- Directed by: Fritz Lang
- Screenplay by: Gene Towne; Charles Graham Baker;
- Produced by: Walter Wanger
- Starring: Sylvia Sidney; Henry Fonda; Barton MacLane; Jean Dixon; William Gargan; Chic Sale;
- Cinematography: Leon Shamroy
- Edited by: Daniel Mandell
- Music by: Alfred Newman
- Production companies: Walter Wanger Productions, Inc.
- Distributed by: United Artists
- Release date: January 29, 1937;
- Running time: 85–86 minutes
- Country: United States
- Language: English
- Budget: $628,138
- Box office: $589,503

= You Only Live Once (1937 film) =

1937 film by Fritz Lang

You Only Live Once is a 1937 American crime drama film directed by Fritz Lang and starring Sylvia Sidney and Henry Fonda. Considered a precursor film noir, it was the second film directed by Lang in the United States. At least 15 minutes were trimmed from the original 100-minute version of the film due to its then unprecedented violence. Despite this, the film is widely considered an early film noir classic. It is also known for being one of the first box-office bombs.

==Plot==
Eddie Taylor is an ex-convict who feels he is reformed and deserves a break, but he has doubts that he will get one. Initially, his doubts seem unfounded as his life goes well; he is married to Joan (the woman who waited for him and who has always believed in him), her boss (Stephen the public defender) has helped him to get a steady job, and he has the wherewithal to buy a house with Joan.
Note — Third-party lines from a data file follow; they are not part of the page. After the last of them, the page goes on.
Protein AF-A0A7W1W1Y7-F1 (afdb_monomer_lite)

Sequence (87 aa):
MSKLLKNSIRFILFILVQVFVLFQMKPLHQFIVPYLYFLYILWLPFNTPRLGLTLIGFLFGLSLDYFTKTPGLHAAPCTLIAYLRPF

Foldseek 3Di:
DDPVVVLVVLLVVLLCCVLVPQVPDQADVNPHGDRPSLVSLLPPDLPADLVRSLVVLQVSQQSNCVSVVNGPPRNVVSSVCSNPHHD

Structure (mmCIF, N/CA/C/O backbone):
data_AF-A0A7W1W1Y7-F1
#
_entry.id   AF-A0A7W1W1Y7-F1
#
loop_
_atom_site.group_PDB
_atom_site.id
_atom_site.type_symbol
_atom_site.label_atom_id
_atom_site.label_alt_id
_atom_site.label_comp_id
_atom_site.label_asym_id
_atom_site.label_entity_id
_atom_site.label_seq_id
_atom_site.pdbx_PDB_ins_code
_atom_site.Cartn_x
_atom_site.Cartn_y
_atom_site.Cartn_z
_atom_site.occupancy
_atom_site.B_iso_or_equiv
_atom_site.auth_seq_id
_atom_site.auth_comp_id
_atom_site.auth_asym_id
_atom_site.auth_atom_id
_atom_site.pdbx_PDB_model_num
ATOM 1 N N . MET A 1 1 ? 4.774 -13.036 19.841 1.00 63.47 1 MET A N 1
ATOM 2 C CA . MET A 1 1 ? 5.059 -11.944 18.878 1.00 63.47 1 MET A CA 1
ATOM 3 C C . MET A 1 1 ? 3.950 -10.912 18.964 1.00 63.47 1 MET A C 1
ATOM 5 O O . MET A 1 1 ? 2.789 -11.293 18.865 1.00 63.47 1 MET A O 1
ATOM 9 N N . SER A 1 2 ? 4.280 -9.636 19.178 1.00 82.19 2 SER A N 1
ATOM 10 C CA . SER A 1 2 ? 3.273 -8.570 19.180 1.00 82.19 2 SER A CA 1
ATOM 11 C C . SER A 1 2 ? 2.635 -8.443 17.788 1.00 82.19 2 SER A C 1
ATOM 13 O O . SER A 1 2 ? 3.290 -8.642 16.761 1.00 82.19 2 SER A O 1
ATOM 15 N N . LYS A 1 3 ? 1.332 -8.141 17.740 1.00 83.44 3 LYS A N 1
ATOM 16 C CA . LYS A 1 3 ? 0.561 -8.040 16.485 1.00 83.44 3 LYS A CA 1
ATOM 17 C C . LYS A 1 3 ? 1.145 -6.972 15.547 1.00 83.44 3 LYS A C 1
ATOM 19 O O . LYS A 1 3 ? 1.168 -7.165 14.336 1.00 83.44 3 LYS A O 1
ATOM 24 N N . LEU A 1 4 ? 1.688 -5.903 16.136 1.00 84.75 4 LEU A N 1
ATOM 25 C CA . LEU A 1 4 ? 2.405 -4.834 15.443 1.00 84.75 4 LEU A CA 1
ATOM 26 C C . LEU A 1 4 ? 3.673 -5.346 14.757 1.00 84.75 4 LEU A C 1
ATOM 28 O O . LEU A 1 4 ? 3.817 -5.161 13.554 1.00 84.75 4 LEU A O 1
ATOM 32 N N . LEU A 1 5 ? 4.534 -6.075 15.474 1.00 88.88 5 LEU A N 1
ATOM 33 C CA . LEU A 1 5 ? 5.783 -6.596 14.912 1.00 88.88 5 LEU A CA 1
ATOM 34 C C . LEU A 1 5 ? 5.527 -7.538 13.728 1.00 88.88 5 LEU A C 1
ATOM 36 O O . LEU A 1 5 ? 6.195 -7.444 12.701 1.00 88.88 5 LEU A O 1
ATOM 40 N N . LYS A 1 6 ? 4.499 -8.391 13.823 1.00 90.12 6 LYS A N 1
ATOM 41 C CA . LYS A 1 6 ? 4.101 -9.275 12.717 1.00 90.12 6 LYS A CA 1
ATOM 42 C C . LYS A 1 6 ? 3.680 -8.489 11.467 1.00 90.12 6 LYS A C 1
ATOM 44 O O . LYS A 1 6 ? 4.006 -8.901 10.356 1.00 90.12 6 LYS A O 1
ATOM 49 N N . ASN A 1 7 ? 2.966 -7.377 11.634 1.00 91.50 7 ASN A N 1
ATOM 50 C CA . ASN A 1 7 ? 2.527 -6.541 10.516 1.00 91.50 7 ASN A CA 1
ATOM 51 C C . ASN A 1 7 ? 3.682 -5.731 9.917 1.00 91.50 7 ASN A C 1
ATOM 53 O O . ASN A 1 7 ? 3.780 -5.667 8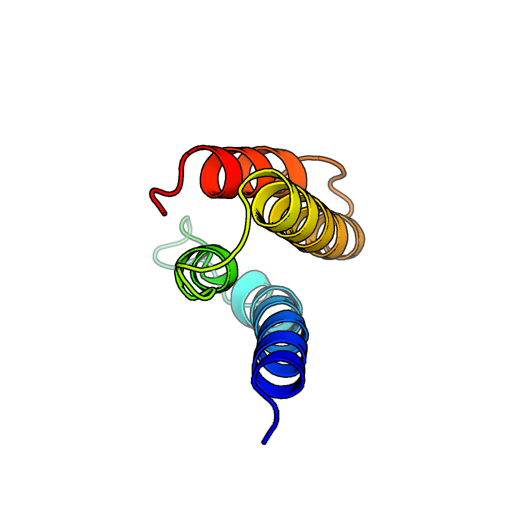.696 1.00 91.50 7 ASN A O 1
ATOM 57 N N . SER A 1 8 ? 4.601 -5.213 10.736 1.00 91.88 8 SER A N 1
ATOM 58 C CA . SER A 1 8 ? 5.804 -4.525 10.246 1.00 91.88 8 SER A CA 1
ATOM 59 C C . SER A 1 8 ? 6.706 -5.451 9.427 1.00 91.88 8 SER A C 1
ATOM 61 O O . SER A 1 8 ? 7.192 -5.064 8.369 1.00 91.88 8 SER A O 1
ATOM 63 N N . ILE A 1 9 ? 6.878 -6.705 9.858 1.00 94.00 9 ILE A N 1
ATOM 64 C CA . ILE A 1 9 ? 7.635 -7.702 9.085 1.00 94.00 9 ILE A CA 1
ATOM 65 C C . ILE A 1 9 ? 6.949 -7.970 7.741 1.00 94.00 9 ILE A C 1
ATOM 67 O O . ILE A 1 9 ? 7.610 -7.992 6.706 1.00 94.00 9 ILE A O 1
ATOM 71 N N . ARG A 1 10 ? 5.619 -8.137 7.734 1.00 92.31 10 ARG A N 1
ATOM 72 C CA . ARG A 1 10 ? 4.847 -8.334 6.497 1.00 92.31 10 ARG A CA 1
ATOM 73 C C . ARG A 1 10 ? 4.970 -7.143 5.551 1.00 92.31 10 ARG A C 1
ATOM 75 O O . ARG A 1 10 ? 5.148 -7.367 4.361 1.00 92.31 10 ARG A O 1
ATOM 82 N N . PHE A 1 11 ? 4.913 -5.916 6.069 1.00 93.94 11 PHE A N 1
ATOM 83 C CA . PHE A 1 11 ? 5.085 -4.691 5.283 1.00 93.94 11 PHE A CA 1
ATOM 84 C C . PHE A 1 11 ? 6.392 -4.740 4.486 1.00 93.94 11 PHE A C 1
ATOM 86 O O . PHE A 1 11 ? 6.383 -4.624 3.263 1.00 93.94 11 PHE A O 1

But this new life starts to fall apart, when he is summarily fired because he doesn't start work on time after the inn booked for their wedding night recognizes his picture and kicks him out. Eddie's old gang tempt him with an offer to join them in bank robberies, but he chooses to search for legitimate work instead. When a bank job occurs during which six people are killed, Eddie is framed and subsequently wrongly convicted for the murders. He is sentenced to death by electrocution.

On the eve of his execution date, he escapes from the prison infirmary using a smuggled gun, just as the authorities issue a stay of execution. Eddie's conviction has been called into doubt, as the bank vehicle used in the getaway has been recovered from a lake and found to contain the stolen money and the body of the real murderer and bank robber. The prison chaplain, whom Eddie has always trusted, tries to convince him that the reprieve is real, but Eddie is too bitter and disillusioned to accept he is a free man. He kills the chaplain in his desperation to escape.

He and a now pregnant Joan go on the lam, hoping to make it across the border to Canada. They become infamous and are blamed for every crime in the areas they pass through. After the baby is born, Joan manages a meeting with Stephen and her sister Bonnie. The two have arranged for Joan to hop a boat to Havana with the baby and wait there while Stephen works to clear her name. She refuses to leave Eddie. They continue their run, but are ambushed by the police and killed. As he dies, Eddie hears the voice of the chaplain telling him he is free.

==Reception==
The film recorded a loss of $48,045.

== Legacy ==
===Radio adaptation===
You Only Live Once was presented on Philip Morris Playhouse on November 28, 1941, with Burgess Meredith.

===Cultural impact===
James Baldwin writes fondly about the film in The Devil Finds Work (1976), arguing Lang "never succeeded quite so brilliantly again".

François Truffaut wrote the film "is about destiny and fate", explaining: "You Only Live Once is about interlocking forces: everything may seem to be going well, but the truth is, everything is going badly."

The portrayal in the film of "The last romantic couple" inspired Godard in his 1965 film Pierrot le fou.

You Only Live Once is considered to be a predecessor to the 1967 film Bonnie and Clyde.